#### The task:
Both the line below containing "ATOM 56 O O" and the line containing "ATOM 110 N N", along with every line between them, should be repeated exactly; no other line belongs in the answer.

Dataset items
.....
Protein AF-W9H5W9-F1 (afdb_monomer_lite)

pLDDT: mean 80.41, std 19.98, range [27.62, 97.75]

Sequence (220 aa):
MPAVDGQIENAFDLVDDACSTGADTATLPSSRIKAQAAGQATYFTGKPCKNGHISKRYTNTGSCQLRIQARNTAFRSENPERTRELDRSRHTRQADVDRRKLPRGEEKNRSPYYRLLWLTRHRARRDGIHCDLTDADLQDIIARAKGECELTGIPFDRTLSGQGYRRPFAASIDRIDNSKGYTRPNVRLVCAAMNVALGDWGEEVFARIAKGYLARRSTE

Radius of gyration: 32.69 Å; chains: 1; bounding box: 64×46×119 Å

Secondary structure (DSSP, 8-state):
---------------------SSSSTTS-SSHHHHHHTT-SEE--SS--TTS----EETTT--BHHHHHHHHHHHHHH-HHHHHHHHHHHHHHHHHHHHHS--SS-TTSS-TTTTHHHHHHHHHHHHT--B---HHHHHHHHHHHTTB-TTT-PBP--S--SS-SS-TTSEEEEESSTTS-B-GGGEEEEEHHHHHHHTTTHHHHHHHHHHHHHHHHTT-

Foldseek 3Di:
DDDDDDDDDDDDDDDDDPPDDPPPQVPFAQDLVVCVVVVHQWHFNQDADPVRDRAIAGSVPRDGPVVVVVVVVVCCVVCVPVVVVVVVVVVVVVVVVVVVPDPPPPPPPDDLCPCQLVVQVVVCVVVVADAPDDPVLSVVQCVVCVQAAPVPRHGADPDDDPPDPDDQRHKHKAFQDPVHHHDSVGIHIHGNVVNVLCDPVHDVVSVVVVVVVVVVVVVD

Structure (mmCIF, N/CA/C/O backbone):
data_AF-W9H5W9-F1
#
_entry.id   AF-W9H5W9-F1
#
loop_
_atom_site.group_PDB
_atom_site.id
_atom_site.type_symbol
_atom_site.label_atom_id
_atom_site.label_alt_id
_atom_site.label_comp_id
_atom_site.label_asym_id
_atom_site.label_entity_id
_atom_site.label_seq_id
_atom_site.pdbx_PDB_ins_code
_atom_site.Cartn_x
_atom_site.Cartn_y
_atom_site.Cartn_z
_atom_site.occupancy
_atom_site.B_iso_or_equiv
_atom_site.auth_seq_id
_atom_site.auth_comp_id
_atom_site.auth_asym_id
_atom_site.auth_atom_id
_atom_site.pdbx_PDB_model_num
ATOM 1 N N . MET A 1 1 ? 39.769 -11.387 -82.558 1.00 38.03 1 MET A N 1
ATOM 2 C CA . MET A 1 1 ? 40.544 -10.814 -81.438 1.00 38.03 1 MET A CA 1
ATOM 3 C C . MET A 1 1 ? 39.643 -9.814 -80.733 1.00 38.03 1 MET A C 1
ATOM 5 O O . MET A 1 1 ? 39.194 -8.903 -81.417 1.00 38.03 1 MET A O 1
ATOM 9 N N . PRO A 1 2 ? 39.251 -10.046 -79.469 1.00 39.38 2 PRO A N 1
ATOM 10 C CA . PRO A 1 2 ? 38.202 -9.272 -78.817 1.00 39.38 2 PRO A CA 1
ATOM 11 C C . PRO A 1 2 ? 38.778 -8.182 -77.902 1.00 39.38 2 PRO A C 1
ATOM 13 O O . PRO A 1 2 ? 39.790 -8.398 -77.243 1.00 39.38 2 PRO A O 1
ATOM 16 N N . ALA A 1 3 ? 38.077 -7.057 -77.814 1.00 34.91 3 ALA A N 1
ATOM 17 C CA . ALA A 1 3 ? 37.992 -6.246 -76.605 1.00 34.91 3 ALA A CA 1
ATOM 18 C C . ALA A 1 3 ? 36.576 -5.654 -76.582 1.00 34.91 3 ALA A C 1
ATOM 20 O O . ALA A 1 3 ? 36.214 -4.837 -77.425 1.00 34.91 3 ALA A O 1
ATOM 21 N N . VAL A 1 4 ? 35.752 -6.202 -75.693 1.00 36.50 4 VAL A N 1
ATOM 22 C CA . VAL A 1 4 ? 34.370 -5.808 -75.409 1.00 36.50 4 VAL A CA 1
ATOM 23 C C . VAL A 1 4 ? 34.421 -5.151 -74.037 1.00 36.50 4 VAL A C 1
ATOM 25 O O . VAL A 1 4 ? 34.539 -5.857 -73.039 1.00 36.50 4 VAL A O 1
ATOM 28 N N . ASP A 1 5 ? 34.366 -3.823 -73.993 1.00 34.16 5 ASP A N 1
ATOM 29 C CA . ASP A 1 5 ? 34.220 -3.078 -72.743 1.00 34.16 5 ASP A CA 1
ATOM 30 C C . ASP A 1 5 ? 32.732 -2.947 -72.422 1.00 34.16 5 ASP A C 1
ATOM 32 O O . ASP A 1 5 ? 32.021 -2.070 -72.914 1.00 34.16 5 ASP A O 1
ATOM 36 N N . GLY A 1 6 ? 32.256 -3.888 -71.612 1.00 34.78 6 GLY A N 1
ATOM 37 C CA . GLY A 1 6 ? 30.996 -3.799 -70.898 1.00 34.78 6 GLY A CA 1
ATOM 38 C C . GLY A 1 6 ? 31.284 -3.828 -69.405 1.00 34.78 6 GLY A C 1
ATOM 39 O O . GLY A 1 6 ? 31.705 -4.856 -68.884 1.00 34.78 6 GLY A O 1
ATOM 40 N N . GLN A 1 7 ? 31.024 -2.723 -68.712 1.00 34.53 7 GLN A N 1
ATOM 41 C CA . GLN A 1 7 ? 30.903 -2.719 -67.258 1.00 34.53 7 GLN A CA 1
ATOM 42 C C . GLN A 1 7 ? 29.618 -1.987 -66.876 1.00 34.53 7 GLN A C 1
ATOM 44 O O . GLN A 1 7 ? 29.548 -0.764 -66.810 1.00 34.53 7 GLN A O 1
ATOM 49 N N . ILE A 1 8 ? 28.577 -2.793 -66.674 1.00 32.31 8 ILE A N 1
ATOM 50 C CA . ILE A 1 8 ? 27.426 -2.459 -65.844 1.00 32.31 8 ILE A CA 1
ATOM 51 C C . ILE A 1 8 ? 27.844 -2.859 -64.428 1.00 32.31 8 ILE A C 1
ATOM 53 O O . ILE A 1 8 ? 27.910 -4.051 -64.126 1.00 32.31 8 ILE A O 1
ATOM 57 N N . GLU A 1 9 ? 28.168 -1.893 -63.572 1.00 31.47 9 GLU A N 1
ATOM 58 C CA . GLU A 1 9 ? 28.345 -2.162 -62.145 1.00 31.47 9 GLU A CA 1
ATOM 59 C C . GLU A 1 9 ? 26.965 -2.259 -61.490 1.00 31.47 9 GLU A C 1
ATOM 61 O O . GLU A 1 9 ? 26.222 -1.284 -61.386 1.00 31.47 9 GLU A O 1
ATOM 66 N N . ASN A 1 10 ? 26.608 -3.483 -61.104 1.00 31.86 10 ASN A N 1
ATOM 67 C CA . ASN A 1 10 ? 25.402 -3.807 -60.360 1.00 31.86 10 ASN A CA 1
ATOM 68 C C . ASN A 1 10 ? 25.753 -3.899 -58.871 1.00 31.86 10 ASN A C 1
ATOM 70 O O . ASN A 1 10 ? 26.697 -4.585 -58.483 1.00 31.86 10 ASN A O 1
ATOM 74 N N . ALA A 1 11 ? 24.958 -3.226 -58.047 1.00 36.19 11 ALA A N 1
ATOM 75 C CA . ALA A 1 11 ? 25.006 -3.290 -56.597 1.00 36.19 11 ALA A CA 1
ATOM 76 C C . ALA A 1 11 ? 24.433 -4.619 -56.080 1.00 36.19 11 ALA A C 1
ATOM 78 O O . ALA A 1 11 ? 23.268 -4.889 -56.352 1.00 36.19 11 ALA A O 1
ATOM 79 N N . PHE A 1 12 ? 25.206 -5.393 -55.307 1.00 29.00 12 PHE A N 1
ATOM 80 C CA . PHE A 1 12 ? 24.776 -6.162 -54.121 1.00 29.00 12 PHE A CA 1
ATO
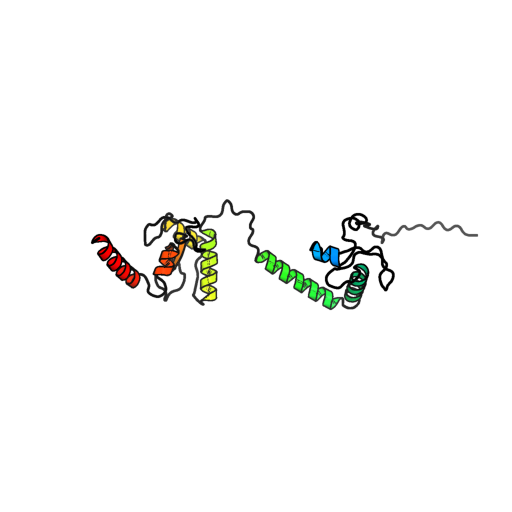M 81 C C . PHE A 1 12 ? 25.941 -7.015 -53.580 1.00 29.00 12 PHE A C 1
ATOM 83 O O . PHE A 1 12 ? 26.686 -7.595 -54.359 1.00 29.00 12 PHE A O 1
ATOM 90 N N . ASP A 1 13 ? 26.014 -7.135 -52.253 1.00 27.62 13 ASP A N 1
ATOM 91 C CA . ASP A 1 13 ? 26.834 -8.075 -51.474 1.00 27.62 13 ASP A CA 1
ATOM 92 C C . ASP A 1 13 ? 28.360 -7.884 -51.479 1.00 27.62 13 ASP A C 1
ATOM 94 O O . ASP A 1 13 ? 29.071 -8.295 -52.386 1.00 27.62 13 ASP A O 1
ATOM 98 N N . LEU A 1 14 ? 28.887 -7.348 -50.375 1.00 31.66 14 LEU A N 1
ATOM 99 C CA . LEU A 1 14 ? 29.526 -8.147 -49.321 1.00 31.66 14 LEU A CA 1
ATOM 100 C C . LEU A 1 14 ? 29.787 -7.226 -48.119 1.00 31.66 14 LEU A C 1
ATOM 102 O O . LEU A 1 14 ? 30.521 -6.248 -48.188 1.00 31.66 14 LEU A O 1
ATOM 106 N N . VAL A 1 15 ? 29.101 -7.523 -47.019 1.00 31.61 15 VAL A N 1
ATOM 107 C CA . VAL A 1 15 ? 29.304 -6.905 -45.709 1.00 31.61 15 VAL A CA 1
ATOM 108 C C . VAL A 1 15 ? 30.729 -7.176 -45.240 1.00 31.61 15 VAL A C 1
.....
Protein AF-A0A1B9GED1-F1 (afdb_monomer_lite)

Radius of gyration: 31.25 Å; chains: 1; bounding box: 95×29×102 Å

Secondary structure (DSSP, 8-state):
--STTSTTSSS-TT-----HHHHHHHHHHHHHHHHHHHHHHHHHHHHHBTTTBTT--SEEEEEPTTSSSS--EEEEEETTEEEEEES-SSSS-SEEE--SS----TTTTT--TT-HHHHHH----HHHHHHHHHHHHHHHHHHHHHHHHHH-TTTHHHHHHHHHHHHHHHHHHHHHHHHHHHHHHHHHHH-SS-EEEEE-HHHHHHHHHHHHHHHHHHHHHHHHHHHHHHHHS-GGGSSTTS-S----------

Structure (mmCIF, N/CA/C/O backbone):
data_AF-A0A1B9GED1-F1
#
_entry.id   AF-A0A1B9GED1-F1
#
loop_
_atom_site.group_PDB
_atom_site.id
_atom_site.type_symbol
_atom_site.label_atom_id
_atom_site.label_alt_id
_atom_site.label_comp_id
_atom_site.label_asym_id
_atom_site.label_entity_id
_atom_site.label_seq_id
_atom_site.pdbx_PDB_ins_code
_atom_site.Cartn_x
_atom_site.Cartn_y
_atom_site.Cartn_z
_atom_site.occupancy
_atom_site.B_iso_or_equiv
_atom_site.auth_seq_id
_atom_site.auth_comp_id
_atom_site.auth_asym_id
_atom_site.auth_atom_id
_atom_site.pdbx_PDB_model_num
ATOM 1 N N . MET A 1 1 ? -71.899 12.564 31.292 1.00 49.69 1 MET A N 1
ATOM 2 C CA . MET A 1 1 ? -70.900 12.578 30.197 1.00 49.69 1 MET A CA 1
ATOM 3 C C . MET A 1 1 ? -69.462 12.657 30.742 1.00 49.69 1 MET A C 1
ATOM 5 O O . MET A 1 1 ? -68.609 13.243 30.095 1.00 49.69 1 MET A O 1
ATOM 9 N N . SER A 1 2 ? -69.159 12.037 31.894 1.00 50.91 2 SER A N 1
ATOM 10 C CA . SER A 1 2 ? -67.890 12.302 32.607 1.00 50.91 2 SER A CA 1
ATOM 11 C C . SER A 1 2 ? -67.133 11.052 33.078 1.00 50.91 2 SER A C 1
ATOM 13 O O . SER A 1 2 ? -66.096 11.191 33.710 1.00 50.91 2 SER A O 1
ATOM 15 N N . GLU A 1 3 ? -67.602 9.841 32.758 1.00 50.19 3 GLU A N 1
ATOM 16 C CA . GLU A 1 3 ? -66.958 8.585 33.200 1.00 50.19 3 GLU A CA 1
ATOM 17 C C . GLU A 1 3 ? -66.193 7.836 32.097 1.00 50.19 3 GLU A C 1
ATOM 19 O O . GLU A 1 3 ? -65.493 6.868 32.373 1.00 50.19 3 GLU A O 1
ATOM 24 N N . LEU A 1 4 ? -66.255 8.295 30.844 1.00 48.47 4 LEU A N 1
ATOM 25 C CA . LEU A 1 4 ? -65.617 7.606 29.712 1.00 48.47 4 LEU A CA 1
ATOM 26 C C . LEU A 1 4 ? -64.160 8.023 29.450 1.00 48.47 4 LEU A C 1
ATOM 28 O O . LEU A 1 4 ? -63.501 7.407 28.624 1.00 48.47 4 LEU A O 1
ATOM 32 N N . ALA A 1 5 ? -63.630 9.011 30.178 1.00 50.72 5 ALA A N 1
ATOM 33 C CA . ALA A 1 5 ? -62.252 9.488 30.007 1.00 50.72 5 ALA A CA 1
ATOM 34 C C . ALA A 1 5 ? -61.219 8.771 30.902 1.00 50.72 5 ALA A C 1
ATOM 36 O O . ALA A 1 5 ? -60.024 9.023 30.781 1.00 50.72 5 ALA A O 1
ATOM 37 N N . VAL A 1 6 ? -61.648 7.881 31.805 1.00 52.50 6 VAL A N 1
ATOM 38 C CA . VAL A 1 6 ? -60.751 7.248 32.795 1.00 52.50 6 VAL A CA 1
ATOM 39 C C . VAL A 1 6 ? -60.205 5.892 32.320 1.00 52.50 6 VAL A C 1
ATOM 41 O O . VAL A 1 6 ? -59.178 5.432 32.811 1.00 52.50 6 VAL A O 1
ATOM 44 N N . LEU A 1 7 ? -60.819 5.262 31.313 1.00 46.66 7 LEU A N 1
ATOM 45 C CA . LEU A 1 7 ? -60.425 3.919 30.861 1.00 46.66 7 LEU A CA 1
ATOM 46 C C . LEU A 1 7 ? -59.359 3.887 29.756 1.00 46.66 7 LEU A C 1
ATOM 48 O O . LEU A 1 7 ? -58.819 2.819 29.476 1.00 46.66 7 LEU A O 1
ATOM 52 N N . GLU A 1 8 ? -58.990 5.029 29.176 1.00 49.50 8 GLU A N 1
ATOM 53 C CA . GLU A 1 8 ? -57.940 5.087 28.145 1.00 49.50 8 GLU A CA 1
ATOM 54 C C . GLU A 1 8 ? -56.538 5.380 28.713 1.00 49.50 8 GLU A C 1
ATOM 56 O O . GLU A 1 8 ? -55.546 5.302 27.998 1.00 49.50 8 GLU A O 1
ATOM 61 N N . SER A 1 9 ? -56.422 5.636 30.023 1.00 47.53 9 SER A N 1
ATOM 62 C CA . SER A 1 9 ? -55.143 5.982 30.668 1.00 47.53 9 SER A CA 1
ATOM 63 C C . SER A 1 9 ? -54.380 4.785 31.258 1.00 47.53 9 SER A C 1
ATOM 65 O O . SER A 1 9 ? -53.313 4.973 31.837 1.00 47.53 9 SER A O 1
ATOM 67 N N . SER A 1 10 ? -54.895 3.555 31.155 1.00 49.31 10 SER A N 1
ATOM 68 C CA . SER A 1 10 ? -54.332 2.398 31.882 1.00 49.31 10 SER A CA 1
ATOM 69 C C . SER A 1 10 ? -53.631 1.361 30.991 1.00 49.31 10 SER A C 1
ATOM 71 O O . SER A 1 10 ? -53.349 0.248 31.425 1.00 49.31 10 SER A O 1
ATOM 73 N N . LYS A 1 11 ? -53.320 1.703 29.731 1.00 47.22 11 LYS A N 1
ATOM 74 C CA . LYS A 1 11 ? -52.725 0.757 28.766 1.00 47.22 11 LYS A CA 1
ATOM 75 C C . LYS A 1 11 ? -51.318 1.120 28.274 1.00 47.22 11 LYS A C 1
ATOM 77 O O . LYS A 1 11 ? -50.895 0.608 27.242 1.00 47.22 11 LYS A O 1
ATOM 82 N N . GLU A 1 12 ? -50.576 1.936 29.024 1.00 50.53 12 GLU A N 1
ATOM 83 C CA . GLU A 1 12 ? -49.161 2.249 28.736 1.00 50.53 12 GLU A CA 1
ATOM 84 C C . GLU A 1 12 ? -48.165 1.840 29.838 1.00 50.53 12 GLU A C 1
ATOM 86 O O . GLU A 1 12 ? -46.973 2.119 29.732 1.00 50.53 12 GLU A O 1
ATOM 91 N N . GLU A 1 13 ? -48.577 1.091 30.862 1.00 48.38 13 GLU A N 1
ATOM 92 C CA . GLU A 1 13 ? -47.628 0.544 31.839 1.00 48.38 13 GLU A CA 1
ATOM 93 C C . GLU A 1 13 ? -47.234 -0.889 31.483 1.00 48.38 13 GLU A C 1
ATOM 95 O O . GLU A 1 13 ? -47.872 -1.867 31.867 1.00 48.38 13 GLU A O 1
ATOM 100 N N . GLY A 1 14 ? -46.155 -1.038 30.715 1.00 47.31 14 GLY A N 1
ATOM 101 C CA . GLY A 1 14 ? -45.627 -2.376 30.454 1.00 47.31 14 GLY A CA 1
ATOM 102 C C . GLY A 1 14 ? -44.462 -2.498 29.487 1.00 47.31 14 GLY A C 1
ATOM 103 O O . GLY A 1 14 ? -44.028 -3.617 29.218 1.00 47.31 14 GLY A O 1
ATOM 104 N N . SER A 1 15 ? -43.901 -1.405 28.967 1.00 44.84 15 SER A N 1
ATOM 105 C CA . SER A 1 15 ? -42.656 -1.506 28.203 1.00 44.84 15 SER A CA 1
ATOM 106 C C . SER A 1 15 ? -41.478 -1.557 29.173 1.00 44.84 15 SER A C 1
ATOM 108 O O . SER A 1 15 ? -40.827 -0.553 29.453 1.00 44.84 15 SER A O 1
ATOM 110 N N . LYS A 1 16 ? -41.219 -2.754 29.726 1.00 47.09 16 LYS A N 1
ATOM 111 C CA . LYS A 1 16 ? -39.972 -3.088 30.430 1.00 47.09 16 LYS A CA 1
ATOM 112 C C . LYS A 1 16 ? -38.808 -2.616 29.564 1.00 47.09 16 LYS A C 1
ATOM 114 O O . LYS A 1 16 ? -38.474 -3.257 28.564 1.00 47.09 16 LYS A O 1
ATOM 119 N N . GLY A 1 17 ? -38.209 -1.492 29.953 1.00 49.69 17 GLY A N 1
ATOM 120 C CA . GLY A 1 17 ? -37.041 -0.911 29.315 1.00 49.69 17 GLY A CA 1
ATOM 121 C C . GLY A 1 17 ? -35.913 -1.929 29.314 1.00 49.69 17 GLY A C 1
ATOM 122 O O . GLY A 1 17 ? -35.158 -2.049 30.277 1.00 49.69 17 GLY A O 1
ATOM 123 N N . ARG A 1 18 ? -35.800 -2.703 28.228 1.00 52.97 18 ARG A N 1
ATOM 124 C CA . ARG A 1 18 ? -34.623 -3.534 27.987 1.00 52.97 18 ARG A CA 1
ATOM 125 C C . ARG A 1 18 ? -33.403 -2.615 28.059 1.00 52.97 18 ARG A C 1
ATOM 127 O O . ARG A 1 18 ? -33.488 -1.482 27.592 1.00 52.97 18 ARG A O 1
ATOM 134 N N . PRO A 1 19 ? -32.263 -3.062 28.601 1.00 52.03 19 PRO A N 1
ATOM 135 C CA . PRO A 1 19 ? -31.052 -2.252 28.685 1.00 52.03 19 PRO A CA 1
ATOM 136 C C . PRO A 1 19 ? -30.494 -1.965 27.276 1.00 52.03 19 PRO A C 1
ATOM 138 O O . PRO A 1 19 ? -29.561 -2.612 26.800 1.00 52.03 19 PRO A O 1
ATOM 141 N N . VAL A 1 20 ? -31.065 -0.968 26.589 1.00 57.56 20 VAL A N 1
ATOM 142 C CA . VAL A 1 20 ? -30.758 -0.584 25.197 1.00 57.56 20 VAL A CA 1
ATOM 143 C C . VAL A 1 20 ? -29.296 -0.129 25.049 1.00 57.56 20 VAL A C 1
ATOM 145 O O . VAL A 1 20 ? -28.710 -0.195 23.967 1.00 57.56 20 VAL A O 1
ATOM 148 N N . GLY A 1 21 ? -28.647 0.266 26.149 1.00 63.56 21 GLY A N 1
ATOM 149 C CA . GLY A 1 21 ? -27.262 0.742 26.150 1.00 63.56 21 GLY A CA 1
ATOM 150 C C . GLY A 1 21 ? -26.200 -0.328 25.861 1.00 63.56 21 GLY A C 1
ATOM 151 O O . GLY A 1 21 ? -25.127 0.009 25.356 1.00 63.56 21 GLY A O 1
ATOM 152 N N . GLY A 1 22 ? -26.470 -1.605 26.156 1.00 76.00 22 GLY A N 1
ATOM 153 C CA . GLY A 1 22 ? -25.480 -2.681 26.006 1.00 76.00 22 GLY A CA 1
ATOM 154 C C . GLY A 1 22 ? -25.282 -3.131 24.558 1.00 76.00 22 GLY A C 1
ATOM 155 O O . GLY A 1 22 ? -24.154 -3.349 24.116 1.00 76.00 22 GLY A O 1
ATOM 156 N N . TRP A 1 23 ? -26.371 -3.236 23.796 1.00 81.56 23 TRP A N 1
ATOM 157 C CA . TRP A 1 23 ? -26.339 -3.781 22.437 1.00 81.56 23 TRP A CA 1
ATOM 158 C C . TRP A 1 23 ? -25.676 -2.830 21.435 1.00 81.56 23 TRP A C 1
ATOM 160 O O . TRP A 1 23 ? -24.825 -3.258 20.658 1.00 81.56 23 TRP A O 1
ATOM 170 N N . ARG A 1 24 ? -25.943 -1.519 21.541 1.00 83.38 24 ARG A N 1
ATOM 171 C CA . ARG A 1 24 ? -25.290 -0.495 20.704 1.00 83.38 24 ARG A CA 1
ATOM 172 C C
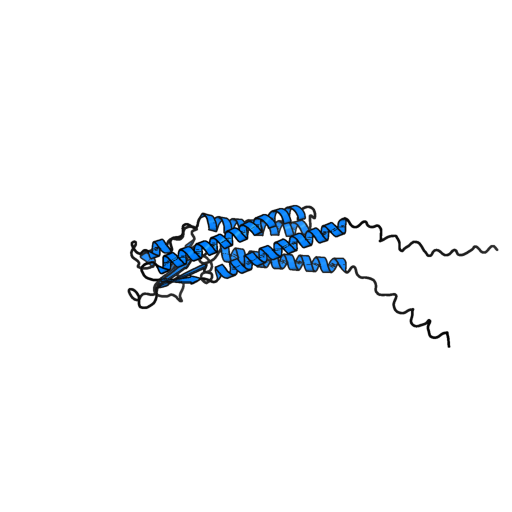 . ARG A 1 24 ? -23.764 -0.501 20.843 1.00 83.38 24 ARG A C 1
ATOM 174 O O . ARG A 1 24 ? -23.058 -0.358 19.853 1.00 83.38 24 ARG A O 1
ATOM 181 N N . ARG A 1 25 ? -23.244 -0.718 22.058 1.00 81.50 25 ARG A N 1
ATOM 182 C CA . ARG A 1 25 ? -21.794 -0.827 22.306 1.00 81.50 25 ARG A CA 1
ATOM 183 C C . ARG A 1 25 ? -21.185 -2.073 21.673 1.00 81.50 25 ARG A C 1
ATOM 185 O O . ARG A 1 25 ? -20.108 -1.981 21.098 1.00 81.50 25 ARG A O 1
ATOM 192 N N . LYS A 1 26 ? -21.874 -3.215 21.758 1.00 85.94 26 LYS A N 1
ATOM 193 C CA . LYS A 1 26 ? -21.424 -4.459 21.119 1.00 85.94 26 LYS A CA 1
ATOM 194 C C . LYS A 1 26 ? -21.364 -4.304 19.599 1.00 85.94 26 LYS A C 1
.....
#### Answer area:
ATOM 56 O O . GLU A 1 8 ? -55.546 5.302 27.998 1.00 49.50 8 GLU A O 1
ATOM 61 N N . SER A 1 9 ? -56.422 5.636 30.023 1.00 47.53 9 SER A N 1
ATOM 62 C CA . SER A 1 9 ? -55.143 5.982 30.668 1.00 47.53 9 SER A CA 1
ATOM 63 C C . SER A 1 9 ? -54.380 4.785 31.258 1.00 47.53 9 SER A C 1
ATOM 65 O O . SER A 1 9 ? -53.313 4.973 31.837 1.00 47.53 9 SER A O 1
ATOM 67 N N . SER A 1 10 ? -54.895 3.555 31.155 1.00 49.31 10 SER A N 1
ATOM 68 C CA . SER A 1 10 ? -54.332 2.398 31.882 1.00 49.31 10 SER A CA 1
ATOM 69 C C . SER A 1 10 ? -53.631 1.361 30.991 1.00 49.31 10 SER A C 1
ATOM 71 O O . SER A 1 10 ? -53.349 0.248 31.425 1.00 49.31 10 SER A O 1
ATOM 73 N N . LYS A 1 11 ? -53.320 1.703 29.731 1.00 47.22 11 LYS A N 1
ATOM 74 C CA . LYS A 1 11 ? -52.725 0.757 28.766 1.00 47.22 11 LYS A CA 1
ATOM 75 C C . LYS A 1 11 ? -51.318 1.120 28.274 1.00 47.22 11 LYS A C 1
ATOM 77 O O . LYS A 1 11 ? -50.895 0.608 27.242 1.00 47.22 11 LYS A O 1
ATOM 82 N N . GLU A 1 12 ? -50.576 1.936 29.024 1.00 50.53 12 GLU A N 1
ATOM 83 C CA . GLU A 1 12 ? -49.161 2.249 28.736 1.00 50.53 12 GLU A CA 1
ATOM 84 C C . GLU A 1 12 ? -48.165 1.840 29.838 1.00 50.53 12 GLU A C 1
ATOM 86 O O . GLU A 1 12 ? -46.973 2.119 29.732 1.00 50.53 12 GLU A O 1
ATOM 91 N N . GLU A 1 13 ? -48.577 1.091 30.862 1.00 48.38 13 GLU A N 1
ATOM 92 C CA . GLU A 1 13 ? -47.628 0.544 31.839 1.00 48.38 13 GLU A CA 1
ATOM 93 C C . GLU A 1 13 ? -47.234 -0.889 31.483 1.00 48.38 13 GLU A C 1
ATOM 95 O O . GLU A 1 13 ? -47.872 -1.867 31.867 1.00 48.38 13 GLU A O 1
ATOM 100 N N . GLY A 1 14 ? -46.155 -1.038 30.715 1.00 47.31 14 GLY A N 1
ATOM 101 C CA . GLY A 1 14 ? -45.627 -2.376 30.454 1.00 47.31 14 GLY A CA 1
ATOM 102 C C . GLY A 1 14 ? -44.462 -2.498 29.487 1.00 47.31 14 GLY A C 1
ATOM 103 O O . GLY A 1 14 ? -44.028 -3.617 29.218 1.00 47.31 14 GLY A O 1
ATOM 104 N N . SER A 1 15 ? -43.901 -1.405 28.967 1.00 44.84 15 SER A N 1
ATOM 105 C CA . SER A 1 15 ? -42.656 -1.506 28.203 1.00 44.84 15 SER A CA 1
ATOM 106 C C . SER A 1 15 ? -41.478 -1.557 29.173 1.00 44.84 15 SER A C 1
ATOM 108 O O . SER A 1 15 ? -40.827 -0.553 29.453 1.00 44.84 15 SER A O 1
ATOM 110 N N . LYS A 1 16 ? -41.219 -2.754 29.726 1.00 47.09 16 LYS A N 1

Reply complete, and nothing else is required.